A Seasonal Comparison of Suspended Sediment Filtration by Quagga (Dreissena bugensis) and Zebra (D. polymorpha) Mussels

Field evidence suggests a shift in the dreissenid population from zebra (Dreissena polymorpha) to quagga (D. bugensis) mussels is occurring within the lower Great Lakes. This laboratory study directly compared per-mussel and per-dry-weight filtration rates (volume per time) of both species, gauged by the clearance of resuspended natural sediments (1 to 12 mg/L) from gently mixed, 1-L static vessels. Mussels of 15- and 20-mm lengths were collected together from the Lake Ontario drainage basin at Oak Orchard Creek, Medina, NY, and maintained and tested in ambient Niagara River water. A 2 × 4 factorial design was employed, with species and season as independent factors. Season significantly influenced filtration rate of both size classes, and winter rates were about half those measured during the rest of the year. Species significantly influenced filtration of 20-mm mussels. Quagga mussels of this size filtered up to 37% faster than zebra mussels (data for spring: 309 vs. 226 mL/h/mussel, n = 18 and 20 individuals, respectively). Species was not a significant factor alone for 15-mm mussels, but a species x season interaction was significant. The zebra mussels employed here had 16 to 22% more ash-free dry weight (AFDW) than the quagga mussels, accentuating filtration differences when expressed per-mg-AFDW.     
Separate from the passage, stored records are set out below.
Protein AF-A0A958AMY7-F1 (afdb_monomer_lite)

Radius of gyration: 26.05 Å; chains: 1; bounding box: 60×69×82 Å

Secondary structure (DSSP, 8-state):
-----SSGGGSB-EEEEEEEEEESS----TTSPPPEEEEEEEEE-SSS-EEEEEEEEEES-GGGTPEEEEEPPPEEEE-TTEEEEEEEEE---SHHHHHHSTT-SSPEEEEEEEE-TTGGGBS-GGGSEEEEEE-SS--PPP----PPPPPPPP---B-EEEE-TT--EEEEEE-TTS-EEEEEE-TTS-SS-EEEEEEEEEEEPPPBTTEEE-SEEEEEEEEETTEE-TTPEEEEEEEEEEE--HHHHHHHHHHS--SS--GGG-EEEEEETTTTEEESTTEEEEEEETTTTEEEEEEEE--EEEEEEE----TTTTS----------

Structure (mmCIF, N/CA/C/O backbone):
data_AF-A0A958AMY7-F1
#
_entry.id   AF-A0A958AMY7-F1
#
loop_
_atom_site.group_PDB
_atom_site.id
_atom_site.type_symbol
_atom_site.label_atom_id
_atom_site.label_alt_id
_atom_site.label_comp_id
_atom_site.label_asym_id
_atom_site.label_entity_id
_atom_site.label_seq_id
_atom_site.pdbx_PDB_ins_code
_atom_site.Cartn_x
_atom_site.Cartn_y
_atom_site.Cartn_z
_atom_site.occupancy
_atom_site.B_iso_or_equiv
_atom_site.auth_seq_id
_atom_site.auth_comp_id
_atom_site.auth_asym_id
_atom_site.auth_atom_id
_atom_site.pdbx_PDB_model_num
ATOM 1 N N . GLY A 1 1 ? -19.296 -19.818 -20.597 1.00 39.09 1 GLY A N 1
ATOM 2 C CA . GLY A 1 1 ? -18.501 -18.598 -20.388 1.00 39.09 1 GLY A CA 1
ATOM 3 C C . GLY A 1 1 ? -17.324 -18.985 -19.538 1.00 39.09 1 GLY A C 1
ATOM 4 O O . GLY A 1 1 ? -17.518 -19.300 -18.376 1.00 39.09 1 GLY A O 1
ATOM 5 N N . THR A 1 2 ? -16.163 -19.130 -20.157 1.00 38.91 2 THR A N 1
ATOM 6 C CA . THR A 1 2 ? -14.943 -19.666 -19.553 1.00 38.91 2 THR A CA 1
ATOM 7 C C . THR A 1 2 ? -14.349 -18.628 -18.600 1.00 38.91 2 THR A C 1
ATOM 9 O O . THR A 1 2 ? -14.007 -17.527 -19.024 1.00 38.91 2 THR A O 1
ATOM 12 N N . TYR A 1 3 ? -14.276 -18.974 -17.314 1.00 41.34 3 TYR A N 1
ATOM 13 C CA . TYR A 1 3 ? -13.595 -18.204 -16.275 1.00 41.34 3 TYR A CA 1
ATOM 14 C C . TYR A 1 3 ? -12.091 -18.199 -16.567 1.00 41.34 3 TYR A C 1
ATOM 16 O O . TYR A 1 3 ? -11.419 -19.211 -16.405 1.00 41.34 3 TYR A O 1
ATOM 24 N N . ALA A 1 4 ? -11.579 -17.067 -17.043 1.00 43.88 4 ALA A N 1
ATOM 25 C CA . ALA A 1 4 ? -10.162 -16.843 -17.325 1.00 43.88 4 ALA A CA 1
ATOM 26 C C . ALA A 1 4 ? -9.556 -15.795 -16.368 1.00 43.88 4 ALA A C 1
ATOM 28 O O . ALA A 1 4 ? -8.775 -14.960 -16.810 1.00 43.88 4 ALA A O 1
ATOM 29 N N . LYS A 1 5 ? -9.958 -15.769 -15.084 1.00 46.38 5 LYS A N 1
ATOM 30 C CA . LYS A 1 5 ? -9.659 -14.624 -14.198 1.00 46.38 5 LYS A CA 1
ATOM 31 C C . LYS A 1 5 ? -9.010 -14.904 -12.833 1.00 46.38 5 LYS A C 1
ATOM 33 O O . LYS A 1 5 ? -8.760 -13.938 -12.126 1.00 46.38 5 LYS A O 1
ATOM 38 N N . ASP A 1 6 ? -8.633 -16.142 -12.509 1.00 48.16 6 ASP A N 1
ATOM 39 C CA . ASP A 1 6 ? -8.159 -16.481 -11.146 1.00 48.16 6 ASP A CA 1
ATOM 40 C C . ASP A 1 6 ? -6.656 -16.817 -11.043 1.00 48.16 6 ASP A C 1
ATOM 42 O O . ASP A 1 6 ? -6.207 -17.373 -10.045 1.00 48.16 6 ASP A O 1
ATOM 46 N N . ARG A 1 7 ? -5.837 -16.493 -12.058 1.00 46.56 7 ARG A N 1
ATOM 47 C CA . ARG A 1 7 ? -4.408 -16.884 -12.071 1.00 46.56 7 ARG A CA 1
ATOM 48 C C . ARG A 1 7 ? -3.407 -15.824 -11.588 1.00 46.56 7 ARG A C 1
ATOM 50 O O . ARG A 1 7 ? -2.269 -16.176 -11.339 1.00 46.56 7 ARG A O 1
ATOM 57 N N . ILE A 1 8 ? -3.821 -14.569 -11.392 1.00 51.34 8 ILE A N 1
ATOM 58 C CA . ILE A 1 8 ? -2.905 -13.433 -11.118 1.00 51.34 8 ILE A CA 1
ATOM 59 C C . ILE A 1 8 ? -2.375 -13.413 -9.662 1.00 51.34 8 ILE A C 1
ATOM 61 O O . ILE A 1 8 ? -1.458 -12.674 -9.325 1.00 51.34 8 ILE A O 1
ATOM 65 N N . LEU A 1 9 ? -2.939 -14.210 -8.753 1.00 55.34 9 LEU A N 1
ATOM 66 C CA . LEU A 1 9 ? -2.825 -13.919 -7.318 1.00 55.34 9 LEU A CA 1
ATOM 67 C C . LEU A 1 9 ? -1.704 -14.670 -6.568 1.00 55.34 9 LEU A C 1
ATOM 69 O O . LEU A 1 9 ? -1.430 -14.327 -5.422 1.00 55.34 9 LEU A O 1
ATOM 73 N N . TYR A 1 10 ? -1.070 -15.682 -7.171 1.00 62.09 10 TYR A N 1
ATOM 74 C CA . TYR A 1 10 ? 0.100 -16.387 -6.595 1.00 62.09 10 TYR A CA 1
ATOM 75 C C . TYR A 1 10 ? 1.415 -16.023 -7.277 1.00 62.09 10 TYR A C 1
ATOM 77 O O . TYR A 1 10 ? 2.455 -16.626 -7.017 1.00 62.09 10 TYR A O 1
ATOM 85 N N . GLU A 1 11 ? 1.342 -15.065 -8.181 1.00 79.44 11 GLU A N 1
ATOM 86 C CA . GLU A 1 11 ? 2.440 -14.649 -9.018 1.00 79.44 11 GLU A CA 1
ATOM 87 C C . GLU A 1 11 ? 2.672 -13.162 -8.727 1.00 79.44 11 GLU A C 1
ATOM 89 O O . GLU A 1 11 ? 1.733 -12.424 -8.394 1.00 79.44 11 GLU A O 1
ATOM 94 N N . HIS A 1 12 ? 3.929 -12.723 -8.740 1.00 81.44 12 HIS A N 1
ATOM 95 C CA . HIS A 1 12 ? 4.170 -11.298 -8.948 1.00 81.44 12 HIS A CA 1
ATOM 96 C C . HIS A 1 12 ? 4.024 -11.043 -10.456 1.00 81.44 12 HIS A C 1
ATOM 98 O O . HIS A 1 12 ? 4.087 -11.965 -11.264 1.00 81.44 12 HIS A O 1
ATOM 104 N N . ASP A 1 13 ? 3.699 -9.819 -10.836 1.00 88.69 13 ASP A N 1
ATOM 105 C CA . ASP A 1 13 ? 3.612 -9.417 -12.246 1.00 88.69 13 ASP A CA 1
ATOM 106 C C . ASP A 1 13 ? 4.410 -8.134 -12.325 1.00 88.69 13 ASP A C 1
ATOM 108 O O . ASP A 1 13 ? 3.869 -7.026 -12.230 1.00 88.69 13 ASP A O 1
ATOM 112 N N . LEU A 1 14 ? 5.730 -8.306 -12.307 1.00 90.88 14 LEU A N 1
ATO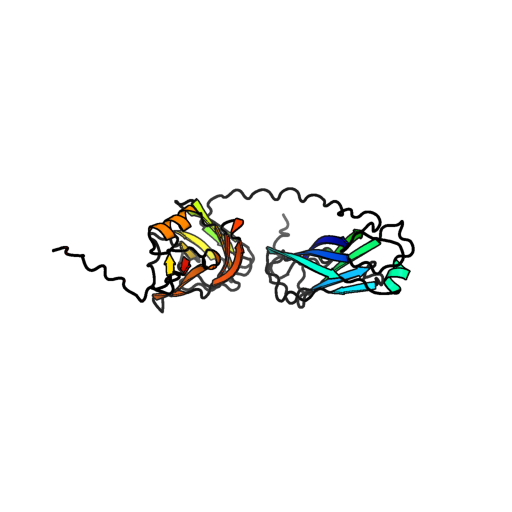M 113 C CA . LEU A 1 14 ? 6.625 -7.190 -12.497 1.00 90.88 14 LEU A CA 1
ATOM 114 C C . LEU A 1 14 ? 6.417 -6.683 -13.923 1.00 90.88 14 LEU A C 1
ATOM 116 O O . LEU A 1 14 ? 6.312 -7.441 -14.869 1.00 90.88 14 LEU A O 1
ATOM 120 N N . GLN A 1 15 ? 6.272 -5.377 -14.089 1.00 91.06 15 GLN A N 1
ATOM 121 C CA . GLN A 1 15 ? 6.035 -4.788 -15.395 1.00 91.06 15 GLN A CA 1
ATOM 122 C C . GLN A 1 15 ? 6.897 -3.555 -15.547 1.00 91.06 15 GLN A C 1
ATOM 124 O O . GLN A 1 15 ? 6.744 -2.582 -14.804 1.00 91.06 15 GLN A O 1
ATOM 129 N N . MET A 1 16 ? 7.739 -3.552 -16.575 1.00 90.81 16 MET A N 1
ATOM 130 C CA . MET A 1 16 ? 8.449 -2.352 -16.982 1.00 90.81 16 MET A CA 1
ATOM 131 C C . MET A 1 16 ? 7.468 -1.385 -17.660 1.00 90.81 16 MET A C 1
ATOM 133 O O . MET A 1 16 ? 6.810 -1.716 -18.646 1.00 90.81 16 MET A O 1
ATOM 137 N N . ILE A 1 17 ? 7.346 -0.177 -17.113 1.00 84.88 17 ILE A N 1
ATOM 138 C CA . ILE A 1 17 ? 6.402 0.854 -17.566 1.00 84.88 17 ILE A CA 1
ATOM 139 C C . ILE A 1 17 ? 7.092 1.832 -18.515 1.00 84.88 17 ILE A C 1
ATOM 141 O O . ILE A 1 17 ? 6.526 2.204 -19.543 1.00 84.88 17 ILE A O 1
ATOM 145 N N . SER A 1 18 ? 8.294 2.291 -18.166 1.00 86.00 18 SER A N 1
ATOM 146 C CA . SER A 1 18 ? 9.019 3.281 -18.964 1.00 86.00 18 SER A CA 1
ATOM 147 C C . SER A 1 18 ? 10.533 3.139 -18.828 1.00 86.00 18 SER A C 1
ATOM 149 O O . SER A 1 18 ? 11.033 2.648 -17.818 1.00 86.00 18 SER A O 1
ATOM 151 N N . LEU A 1 19 ? 11.250 3.592 -19.859 1.00 87.56 19 LEU A N 1
ATOM 152 C CA . LEU A 1 19 ? 12.704 3.693 -19.913 1.00 87.56 19 LEU A CA 1
ATOM 153 C C . LEU A 1 19 ? 13.061 5.034 -20.556 1.00 87.56 19 LEU A C 1
ATOM 155 O O . LEU A 1 19 ? 12.571 5.361 -21.638 1.00 87.56 19 LEU A O 1
ATOM 159 N N . ALA A 1 20 ? 13.909 5.811 -19.895 1.00 85.25 20 ALA A N 1
ATOM 160 C CA . ALA A 1 20 ? 14.384 7.100 -20.374 1.00 85.25 20 ALA A CA 1
ATOM 161 C C . ALA A 1 20 ? 15.891 7.237 -20.147 1.00 85.25 20 ALA A C 1
ATOM 163 O O . ALA A 1 20 ? 16.426 6.743 -19.157 1.00 85.25 20 ALA A O 1
ATOM 164 N N . ALA A 1 21 ? 16.564 7.954 -21.044 1.00 83.44 21 ALA A N 1
ATOM 165 C CA . ALA A 1 21 ? 17.963 8.329 -20.900 1.00 83.44 21 ALA A CA 1
ATOM 166 C C . ALA A 1 21 ? 18.082 9.852 -20.944 1.00 83.44 21 ALA A C 1
ATOM 168 O O . ALA A 1 21 ? 17.560 10.489 -21.859 1.00 83.44 21 ALA A O 1
ATOM 169 N N . THR A 1 22 ? 18.788 10.428 -19.976 1.00 81.06 22 THR A N 1
ATOM 170 C CA . THR A 1 22 ? 19.038 11.869 -19.912 1.00 81.06 22 THR A CA 1
ATOM 171 C C . THR A 1 22 ? 20.544 12.114 -19.848 1.00 81.06 22 THR A C 1
ATOM 173 O O . THR A 1 22 ? 21.184 11.614 -18.922 1.00 81.06 22 THR A O 1
ATOM 176 N N . PRO A 1 23 ? 21.145 12.864 -20.785 1.00 73.94 23 PRO A N 1
ATOM 177 C CA . PRO A 1 23 ? 22.554 13.236 -20.682 1.00 73.94 23 PRO A CA 1
ATOM 178 C C . PRO A 1 23 ? 22.780 14.144 -19.462 1.00 73.94 23 PRO A C 1
ATOM 180 O O . PRO A 1 23 ? 21.999 15.064 -19.224 1.00 73.94 23 PRO A O 1
ATOM 183 N N . GLU A 1 24 ? 23.841 13.904 -18.685 1.00 68.00 24 GLU A N 1
ATOM 184 C CA . GLU A 1 24 ? 24.119 14.685 -17.462 1.00 68.00 24 GLU A CA 1
ATOM 185 C C . GLU A 1 24 ? 24.623 16.105 -17.758 1.00 68.00 24 GLU A C 1
ATOM 187 O O . GLU A 1 24 ? 24.409 17.031 -16.976 1.00 68.00 24 GLU A O 1
ATOM 192 N N . HIS A 1 25 ? 25.237 16.302 -18.926 1.00 65.12 25 HIS A N 1
ATOM 193 C CA . HIS A 1 25 ? 25.703 17.594 -19.414 1.00 65.12 25 HIS A CA 1
ATOM 194 C C . HIS A 1 25 ? 25.414 17.707 -20.912 1.00 65.12 25 HIS A C 1
ATOM 196 O O . HIS A 1 25 ? 25.449 16.703 -21.626 1.00 65.12 25 HIS A O 1
ATOM 202 N N . GLY A 1 26 ? 25.117 18.921 -21.396 1.00 57.97 26 GLY A N 1
ATOM 203 C CA . GLY A 1 26 ? 24.944 19.170 -22.829 1.00 57.97 26 GLY A CA 1
ATOM 204 C C . GLY A 1 26 ? 26.119 18.565 -23.591 1.00 57.97 26 GLY A C 1
ATOM 205 O O . GLY A 1 26 ? 27.262 18.794 -23.207 1.00 57.97 26 GLY A O 1
ATOM 206 N N . LEU A 1 27 ? 25.834 17.740 -24.601 1.00 53.75 27 LEU A N 1
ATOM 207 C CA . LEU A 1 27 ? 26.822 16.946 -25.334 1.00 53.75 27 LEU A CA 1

The Effects of Zebra Mussels on the Lower Planktonic Foodweb in Lake Champlain

Selective grazing by zebra mussels has altered phytoplankton communities in many North American lakes, but the specific changes are not the same in each ecosystem. Because of this variation in response, we investigated the impacts of zebra mussels on the plankton community of Lake Champlain with two objectives: first to determine whether zebra mussels increased the dominance of potentially toxic cyanobacteria in the phytoplankton, and second to explore the impact of zebra mussels on protozoans, rotifers, copepod nauplii, and other microzooplankton in the lower food web. Experiments were conducted in 200-L mesocosms filled with Lake Champlain water filtered through a 150-μm sieve to remove macrozooplankton. Zebra mussels were added to half of the mesocosms while the others were maintained as controls. Over a 96-hour experimental period, we tracked nitrogen and phosphorus concentration, chlorophyll a, microcystin concentration, and both phytoplankton and microzooplankton composition and abundance. We found an increase in SRP and total nitrogen concentration and a decrease in the ratio of TN:TP in the zebra mussel treatments over time. Microcystin was undetectable throughout the experiment using the ELISA assay. Phytoplankton biovolume, including cyanobacteria biovolume, declined significantly in the zebra mussel treatments, as did rotifer, protozoan and nauplii abundance. By both direct (consumption) and indirect (altered nutrient availabilities and increased competition) means, zebra mussels clearly seem capable of strongly influencing the lower planktonic foodweb in the many shallow water habitats of Lake Champlain.     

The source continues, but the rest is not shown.